Ich hoffe mal du hast die Programme mit dennen du arbeitest auch alle original - und hast schon ein Gewerbe angemeldet


----------



## bluemoon (13. Juli 2003)

Im Prinzip schon 
Danke dir mal für die rechtliche Hinweise.
Und klar brauch ich gewisse Software; aber zum Beispiel könnte man sich den Illu (der mir z.b. noch fehlt) über einen Domainerwerb bei 1&1 erwerben; naja und dann gibt es ja zum Glück freehtmlware. Yo und zu guter letzt gibt es auch noch gimp. 

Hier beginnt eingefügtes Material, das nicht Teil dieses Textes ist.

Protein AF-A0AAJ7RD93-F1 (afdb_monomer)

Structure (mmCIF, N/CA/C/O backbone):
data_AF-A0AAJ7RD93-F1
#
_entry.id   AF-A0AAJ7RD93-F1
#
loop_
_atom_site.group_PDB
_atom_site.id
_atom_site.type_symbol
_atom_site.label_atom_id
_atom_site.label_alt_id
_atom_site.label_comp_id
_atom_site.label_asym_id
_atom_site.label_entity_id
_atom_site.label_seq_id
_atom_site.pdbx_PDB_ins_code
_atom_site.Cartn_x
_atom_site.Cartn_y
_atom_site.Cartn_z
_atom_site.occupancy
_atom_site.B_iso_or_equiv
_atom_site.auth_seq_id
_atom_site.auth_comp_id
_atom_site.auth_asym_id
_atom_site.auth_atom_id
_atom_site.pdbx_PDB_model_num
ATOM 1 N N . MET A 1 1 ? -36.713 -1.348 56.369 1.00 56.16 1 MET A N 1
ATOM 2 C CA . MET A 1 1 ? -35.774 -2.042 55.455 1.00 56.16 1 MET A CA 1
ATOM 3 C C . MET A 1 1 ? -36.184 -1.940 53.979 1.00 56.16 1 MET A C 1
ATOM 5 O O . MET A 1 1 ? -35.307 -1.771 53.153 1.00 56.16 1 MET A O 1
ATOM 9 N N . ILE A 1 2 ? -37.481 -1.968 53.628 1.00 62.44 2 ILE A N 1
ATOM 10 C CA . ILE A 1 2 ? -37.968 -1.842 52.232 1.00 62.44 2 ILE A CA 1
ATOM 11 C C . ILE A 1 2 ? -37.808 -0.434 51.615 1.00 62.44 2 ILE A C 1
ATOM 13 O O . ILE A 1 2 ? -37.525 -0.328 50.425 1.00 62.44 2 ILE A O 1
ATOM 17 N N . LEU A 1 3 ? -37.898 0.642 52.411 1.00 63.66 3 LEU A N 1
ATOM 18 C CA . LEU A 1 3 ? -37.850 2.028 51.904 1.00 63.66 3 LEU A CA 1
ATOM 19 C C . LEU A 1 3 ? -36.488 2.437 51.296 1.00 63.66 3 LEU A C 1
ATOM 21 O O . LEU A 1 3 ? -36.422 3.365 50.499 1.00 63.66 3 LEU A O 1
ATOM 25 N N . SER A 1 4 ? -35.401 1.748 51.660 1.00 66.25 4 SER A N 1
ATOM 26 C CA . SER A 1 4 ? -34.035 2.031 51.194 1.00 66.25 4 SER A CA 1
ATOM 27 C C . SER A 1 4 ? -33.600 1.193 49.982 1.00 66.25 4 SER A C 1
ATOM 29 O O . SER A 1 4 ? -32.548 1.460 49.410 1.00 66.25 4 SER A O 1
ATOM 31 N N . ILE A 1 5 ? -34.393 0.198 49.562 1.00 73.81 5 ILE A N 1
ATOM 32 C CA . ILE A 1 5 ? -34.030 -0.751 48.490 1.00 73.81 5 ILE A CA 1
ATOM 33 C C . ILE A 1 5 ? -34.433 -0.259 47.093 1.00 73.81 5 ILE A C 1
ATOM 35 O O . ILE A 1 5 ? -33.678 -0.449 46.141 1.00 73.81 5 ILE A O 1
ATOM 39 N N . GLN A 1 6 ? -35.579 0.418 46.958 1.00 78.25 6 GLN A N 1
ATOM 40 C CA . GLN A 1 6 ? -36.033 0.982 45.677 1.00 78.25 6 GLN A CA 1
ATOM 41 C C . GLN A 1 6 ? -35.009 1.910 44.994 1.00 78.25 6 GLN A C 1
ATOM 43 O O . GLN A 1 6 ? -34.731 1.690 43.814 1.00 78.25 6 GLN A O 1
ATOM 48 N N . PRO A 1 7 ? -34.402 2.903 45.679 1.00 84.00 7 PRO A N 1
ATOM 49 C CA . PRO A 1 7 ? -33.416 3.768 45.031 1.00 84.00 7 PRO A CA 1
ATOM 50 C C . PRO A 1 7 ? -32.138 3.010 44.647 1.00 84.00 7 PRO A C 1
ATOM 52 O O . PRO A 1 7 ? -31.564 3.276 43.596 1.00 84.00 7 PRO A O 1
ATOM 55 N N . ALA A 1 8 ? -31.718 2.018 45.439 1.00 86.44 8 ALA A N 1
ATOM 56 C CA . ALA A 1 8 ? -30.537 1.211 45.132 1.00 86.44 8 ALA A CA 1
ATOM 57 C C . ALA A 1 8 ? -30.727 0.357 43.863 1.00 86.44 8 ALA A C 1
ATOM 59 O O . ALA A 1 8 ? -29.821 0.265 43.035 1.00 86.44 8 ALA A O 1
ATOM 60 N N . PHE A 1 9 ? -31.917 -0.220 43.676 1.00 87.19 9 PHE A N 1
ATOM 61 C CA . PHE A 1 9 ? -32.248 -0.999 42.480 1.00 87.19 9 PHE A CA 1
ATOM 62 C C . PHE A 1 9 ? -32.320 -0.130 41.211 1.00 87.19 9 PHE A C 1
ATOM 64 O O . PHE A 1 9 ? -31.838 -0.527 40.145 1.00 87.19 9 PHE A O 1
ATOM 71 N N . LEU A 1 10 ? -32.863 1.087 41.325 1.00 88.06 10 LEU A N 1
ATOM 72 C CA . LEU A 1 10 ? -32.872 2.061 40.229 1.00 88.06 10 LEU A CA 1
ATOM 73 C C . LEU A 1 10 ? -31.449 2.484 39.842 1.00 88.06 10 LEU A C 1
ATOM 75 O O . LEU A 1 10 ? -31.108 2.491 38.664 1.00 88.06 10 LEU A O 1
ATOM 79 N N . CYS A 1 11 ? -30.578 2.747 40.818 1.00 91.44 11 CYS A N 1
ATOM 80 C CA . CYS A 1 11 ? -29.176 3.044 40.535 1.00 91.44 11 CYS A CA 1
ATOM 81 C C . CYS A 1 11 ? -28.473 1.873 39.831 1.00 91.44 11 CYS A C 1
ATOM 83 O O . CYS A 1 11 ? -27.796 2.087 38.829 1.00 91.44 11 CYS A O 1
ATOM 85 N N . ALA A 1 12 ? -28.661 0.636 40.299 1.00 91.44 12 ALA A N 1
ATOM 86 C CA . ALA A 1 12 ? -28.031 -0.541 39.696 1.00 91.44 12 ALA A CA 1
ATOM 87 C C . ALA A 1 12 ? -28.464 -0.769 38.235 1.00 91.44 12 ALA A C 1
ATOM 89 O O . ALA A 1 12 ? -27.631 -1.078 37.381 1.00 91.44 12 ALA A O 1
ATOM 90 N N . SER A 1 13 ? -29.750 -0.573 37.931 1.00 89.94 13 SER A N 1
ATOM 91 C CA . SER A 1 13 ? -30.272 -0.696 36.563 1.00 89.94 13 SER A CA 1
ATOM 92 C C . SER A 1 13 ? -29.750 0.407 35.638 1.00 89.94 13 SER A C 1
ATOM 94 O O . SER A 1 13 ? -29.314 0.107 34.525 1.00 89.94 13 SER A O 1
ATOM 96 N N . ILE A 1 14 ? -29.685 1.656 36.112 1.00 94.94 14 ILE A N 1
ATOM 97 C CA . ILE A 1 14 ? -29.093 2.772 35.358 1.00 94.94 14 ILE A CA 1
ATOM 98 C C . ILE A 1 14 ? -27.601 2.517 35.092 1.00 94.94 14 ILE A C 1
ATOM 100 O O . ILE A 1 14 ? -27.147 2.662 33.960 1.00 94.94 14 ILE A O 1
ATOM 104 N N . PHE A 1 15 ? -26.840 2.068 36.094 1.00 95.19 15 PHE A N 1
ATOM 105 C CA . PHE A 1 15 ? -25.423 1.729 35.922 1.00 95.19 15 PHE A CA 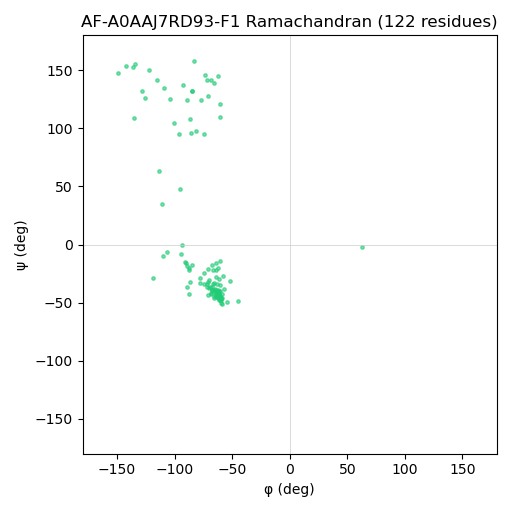1
ATOM 106 C C . PHE A 1 15 ? -25.211 0.603 34.906 1.00 95.19 15 PHE A C 1
ATOM 108 O O . PHE A 1 15 ? -24.342 0.712 34.044 1.00 95.19 15 PHE A O 1
ATOM 115 N N . SER A 1 16 ? -26.022 -0.456 34.963 1.00 93.56 16 SER A N 1
ATOM 116 C CA . SER A 1 16 ? -25.959 -1.553 33.990 1.00 93.56 16 SER A CA 1
ATOM 117 C C . SER A 1 16 ? -26.230 -1.070 32.559 1.00 93.56 16 SER A C 1
ATOM 119 O O . SER A 1 16 ? -25.529 -1.471 31.627 1.00 93.56 16 SER A O 1
ATOM 121 N N . MET A 1 17 ? -27.191 -0.157 32.383 1.00 96.62 17 MET A N 1
ATOM 122 C CA . MET A 1 17 ? -27.496 0.448 31.086 1.00 96.62 17 MET A CA 1
ATOM 123 C C . MET A 1 17 ? -26.341 1.322 30.576 1.00 96.62 17 MET A C 1
ATOM 125 O O . MET A 1 17 ? -25.951 1.201 29.415 1.00 96.62 17 MET A O 1
ATOM 129 N N . ILE A 1 18 ? -25.745 2.145 31.444 1.00 97.44 18 ILE A N 1
ATOM 130 C CA . ILE A 1 18 ? -24.601 3.000 31.096 1.00 97.44 18 ILE A CA 1
ATOM 131 C C . ILE A 1 18 ? -23.393 2.152 30.679 1.00 97.44 18 ILE A C 1
ATOM 133 O O . ILE A 1 18 ? -22.769 2.436 29.658 1.00 97.44 18 ILE A O 1
ATOM 137 N N . ILE A 1 19 ? -23.080 1.086 31.423 1.00 97.00 19 ILE A N 1
ATOM 138 C CA . ILE A 1 19 ? -21.959 0.189 31.101 1.00 97.00 19 ILE A CA 1
ATOM 139 C C . ILE A 1 19 ? -22.179 -0.480 29.739 1.00 97.00 19 ILE A C 1
ATOM 141 O O . ILE A 1 19 ? -21.266 -0.484 28.913 1.00 97.00 19 ILE A O 1
ATOM 145 N N . ASN A 1 20 ? -23.388 -0.985 29.465 1.00 94.44 20 ASN A N 1
ATOM 146 C CA . ASN A 1 20 ? -23.718 -1.570 28.161 1.00 94.44 20 ASN A CA 1
ATOM 147 C C . ASN A 1 20 ? -23.588 -0.558 27.016 1.00 94.44 20 ASN A C 1
ATOM 149 O O . ASN A 1 20 ? -23.079 -0.895 25.945 1.00 94.44 20 ASN A O 1
ATOM 153 N N . MET A 1 21 ? -24.017 0.686 27.238 1.00 96.38 21 MET A N 1
ATOM 154 C CA . MET A 1 21 ? -23.919 1.745 26.237 1.00 96.38 21 MET A CA 1
ATOM 155 C C . MET A 1 21 ? -22.461 2.101 25.938 1.00 96.38 21 MET A C 1
ATOM 157 O O . MET A 1 21 ? -22.079 2.164 24.771 1.00 96.38 21 MET A O 1
ATOM 161 N N . MET A 1 22 ? -21.628 2.270 26.969 1.00 96.69 22 MET A N 1
ATOM 162 C CA . MET A 1 22 ? -20.200 2.548 26.790 1.00 96.69 22 MET A CA 1
ATOM 163 C C . MET A 1 22 ? -19.471 1.393 26.102 1.00 96.69 22 MET A C 1
ATOM 165 O O . MET A 1 22 ? -18.674 1.630 25.196 1.00 96.69 22 MET A O 1
ATOM 169 N N . TYR A 1 23 ? -19.765 0.148 26.490 1.00 95.94 23 TYR A N 1
ATOM 170 C CA . TYR A 1 23 ? -19.185 -1.031 25.848 1.00 95.94 23 TYR A CA 1
ATOM 171 C C . TYR A 1 23 ? -19.549 -1.091 24.362 1.00 95.94 23 TYR A C 1
ATOM 173 O O . TYR A 1 23 ? -18.667 -1.237 23.517 1.00 95.94 23 TYR A O 1
ATOM 181 N N . SER A 1 24 ? -20.829 -0.892 24.039 1.00 95.81 24 SER A N 1
ATOM 182 C CA . SER A 1 24 ? -21.308 -0.887 22.654 1.00 95.81 24 SER A CA 1
ATOM 183 C C . SER A 1 24 ? -20.671 0.241 21.843 1.00 95.81 24 SER A C 1
ATOM 185 O O . SER A 1 24 ? -20.204 0.008 20.735 1.00 95.81 24 SER A O 1
ATOM 187 N N . ALA A 1 25 ? -20.586 1.452 22.400 1.00 94.88 25 ALA A N 1
ATOM 188 C CA . ALA A 1 25 ? -19.963 2.592 21.731 1.00 94.88 25 ALA A CA 1
ATOM 189 C C . ALA A 1 25 ? -18.468 2.361 21.453 1.00 94.88 25 ALA A C 1
ATOM 191 O O . ALA A 1 25 ? -18.001 2.637 20.350 1.00 94.88 25 ALA A O 1
ATOM 192 N N . SER A 1 26 ? -17.728 1.817 22.425 1.00 93.31 26 SER A N 1
ATOM 193 C CA . SER A 1 26 ? -16.312 1.473 22.256 1.00 93.31 26 SER A CA 1
ATOM 194 C C . SER A 1 26 ? -16.121 0.403 21.180 1.00 93.31 26 SER A C 1
ATOM 196 O O . SER A 1 26 ? -15.317 0.579 20.267 1.00 93.31 26 SER A O 1
ATOM 198 N N . LEU A 1 27 ? -16.933 -0.659 21.223 1.0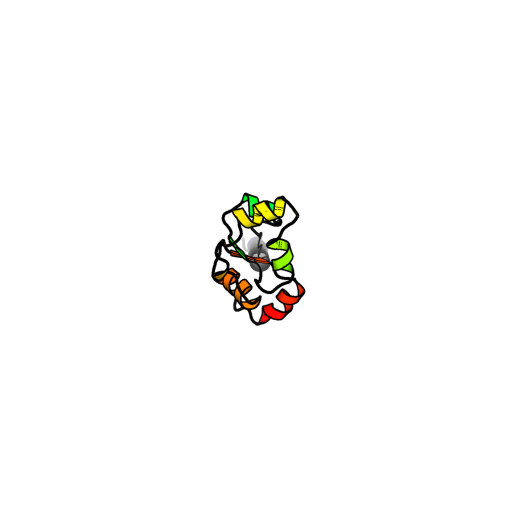0 93.31 27 LEU A N 1
ATOM 199 C CA . LEU A 1 27 ? -16.909 -1.736 20.237 1.00 93.31 27 LEU A CA 1
ATOM 200 C C . LEU A 1 27 ? -17.187 -1.214 18.820 1.00 93.31 27 LEU A C 1
ATOM 202 O O . LEU A 1 27 ? -16.441 -1.525 17.894 1.00 93.31 27 LEU A O 1
ATOM 206 N N . ILE A 1 28 ? -18.227 -0.390 18.657 1.00 93.88 28 ILE A N 1
ATOM 207 C CA . ILE A 1 28 ? -18.568 0.230 17.370 1.00 93.88 28 ILE A CA 1
ATOM 208 C C . ILE A 1 28 ? -17.415 1.112 16.885 1.00 93.88 28 ILE A C 1
ATOM 210 O O . ILE A 1 28 ? -17.030 1.017 15.722 1.00 93.88 28 ILE A O 1
ATOM 214 N N . SER A 1 29 ? -16.826 1.930 17.759 1.00 91.38 29 SER A N 1
ATOM 215 C CA . SER A 1 29 ? -15.693 2.792 17.410 1.00 91.38 29 SER A CA 1
ATOM 216 C C . SER A 1 29 ? -14.490 1.981 16.915 1.00 91.38 29 SER A C 1
ATOM 218 O O . SER A 1 29 ? -13.950 2.260 15.844 1.00 91.38 29 SER A O 1
ATOM 220 N N . SER A 1 30 ? -14.127 0.911 17.629 1.00 87.75 30 SER A N 1
ATOM 221 C CA . SER A 1 30 ? -13.022 0.028 17.240 1.00 87.75 30 SER A CA 1
ATOM 222 C C . SER A 1 30 ? -13.277 -0.733 15.937 1.00 87.75 30 SER A C 1
ATOM 224 O O . SER A 1 30 ? -12.334 -0.979 15.195 1.00 87.75 30 SER A O 1
ATOM 226 N N . LEU A 1 31 ? -14.528 -1.100 15.644 1.00 88.19 31 LEU A N 1
ATOM 227 C CA . LEU A 1 31 ? -14.896 -1.768 14.390 1.00 88.19 31 LEU A CA 1
ATOM 228 C C . LEU A 1 31 ? -14.995 -0.801 13.206 1.00 88.19 31 LEU A C 1
ATOM 230 O O . LEU A 1 31 ? -14.787 -1.204 12.068 1.00 88.19 31 LEU A O 1
ATOM 234 N N . THR A 1 32 ? -15.333 0.464 13.455 1.00 88.88 32 THR A N 1
ATOM 235 C CA . THR A 1 32 ? -15.522 1.452 12.384 1.00 88.88 32 THR A CA 1
ATOM 236 C C . THR A 1 32 ? -14.184 1.970 11.863 1.00 88.88 32 THR A C 1
ATOM 238 O O . THR A 1 32 ? -14.057 2.268 10.675 1.00 88.88 32 THR A O 1
ATOM 241 N N . VAL A 1 33 ? -13.168 2.073 12.726 1.00 80.81 33 VAL A N 1
ATOM 242 C CA . VAL A 1 33 ? -11.861 2.594 12.323 1.00 80.81 33 VAL A CA 1
ATOM 243 C C . VAL A 1 33 ? -10.899 1.458 11.989 1.00 80.81 33 VAL A C 1
ATOM 245 O O . VAL A 1 33 ? -10.193 0.929 12.844 1.00 80.81 33 VAL A O 1
ATOM 248 N N . HIS A 1 34 ? -10.816 1.127 10.703 1.00 69.25 34 HIS A N 1
ATOM 249 C CA . HIS A 1 34 ? -9.721 0.325 10.172 1.00 69.25 34 HIS A CA 1
ATOM 250 C C . HIS A 1 34 ? -8.504 1.220 9.913 1.00 69.25 34 HIS A C 1
ATOM 252 O O . HIS A 1 34 ? -8.407 1.883 8.881 1.00 69.25 34 HIS A O 1
ATOM 258 N N . TYR A 1 35 ? -7.556 1.245 10.852 1.00 67.44 35 TYR A N 1
ATOM 259 C CA . TYR A 1 35 ? -6.261 1.890 10.635 1.00 67.44 35 TYR A CA 1
ATOM 260 C C . TYR A 1 35 ? -5.397 1.013 9.720 1.00 67.44 35 TYR A C 1
ATOM 262 O O . TYR A 1 35 ? -4.718 0.099 10.181 1.00 67.44 35 TYR A O 1
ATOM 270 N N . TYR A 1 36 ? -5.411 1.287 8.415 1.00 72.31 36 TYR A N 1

So da dies nun abgehandelt wäre, fehlen nur noch die Preise...

gruss
bluemoon


----------



## Thomas Lindner (13. Juli 2003)

Wende dich doch einmal unverbindlich an die örtliche/regionmale IHK, die haben zum Teil Tabellen mit (ca.) Richtpreisen.

Zweitens könntest Du Recherchen im Internet oder bei Agenturen und Firmen in deiner Nähe machen.

"Globale" Tabellen nutzen Dir wenig, da die Preise von Gegendn zu Gegend schwanken!


----------



## bluemoon (13. Juli 2003)

Hi Thomas,

das mit der IHK is natürlich eine Option.
Hmm ob aber Firmen diese Werte an andere Preisgeben, da habe ich meine Zweifel, aber naja werde ich auch mal antesten.

gruss
bluemoon


----------



## Thomas Lindner (13. Juli 2003)

bluemoon hat gesagt.:
			
		

> [ ...] Hmm ob aber Firmen diese Werte an andere Preisgeben, da habe ich meine Zweifel, aber naja werde ich auch mal antesten.
> 
> gruss
> bluemoon



Lol...

Du musst natürlich nicht da anrufen und fragen, sondern gebe der Firma einen "fiktiven" Auftrag und erbitte ein unverbindliches Angebot!


----------



## Avariel (14. Juli 2003)

Ein Blick auf http://www.kostenweb.de könnte sich lohnen...
Allerdings solltest du da imho immer bedenken das das Preise sind die in voller Höhe eigentlich
1. nur Profis verlangen können (ob du das bist musst du selbst entscheiden)
2. nur Firmen bezahlen können.


----------



## bluemoon (14. Juli 2003)

@Thomas: stimmt, an diese Variante habe ich zu dem Zeitpunkt nicht gedacht 

@Avariel: Es sind Firmen (mittelständige Unternehmen), die meine Auftragergeber sein werden und deshalb mir den Preis auch zahlen können; natürlich werde ich kein Profigehalt in Anspruch nehmen, da ich noch kein Profi bin (mich aber -hoffentlich- dort hinbewege & und jetzt schon versuche das ganze so profesionell wie möglich zu gestalten... einige Faktoren sind mir da auch schon bewusst -Richtlinien, Code etc...). Ausserdem sollen die Preise hauptsächlich zur Orientierung dienen. 

Danke 

gruss
bluemoon


----------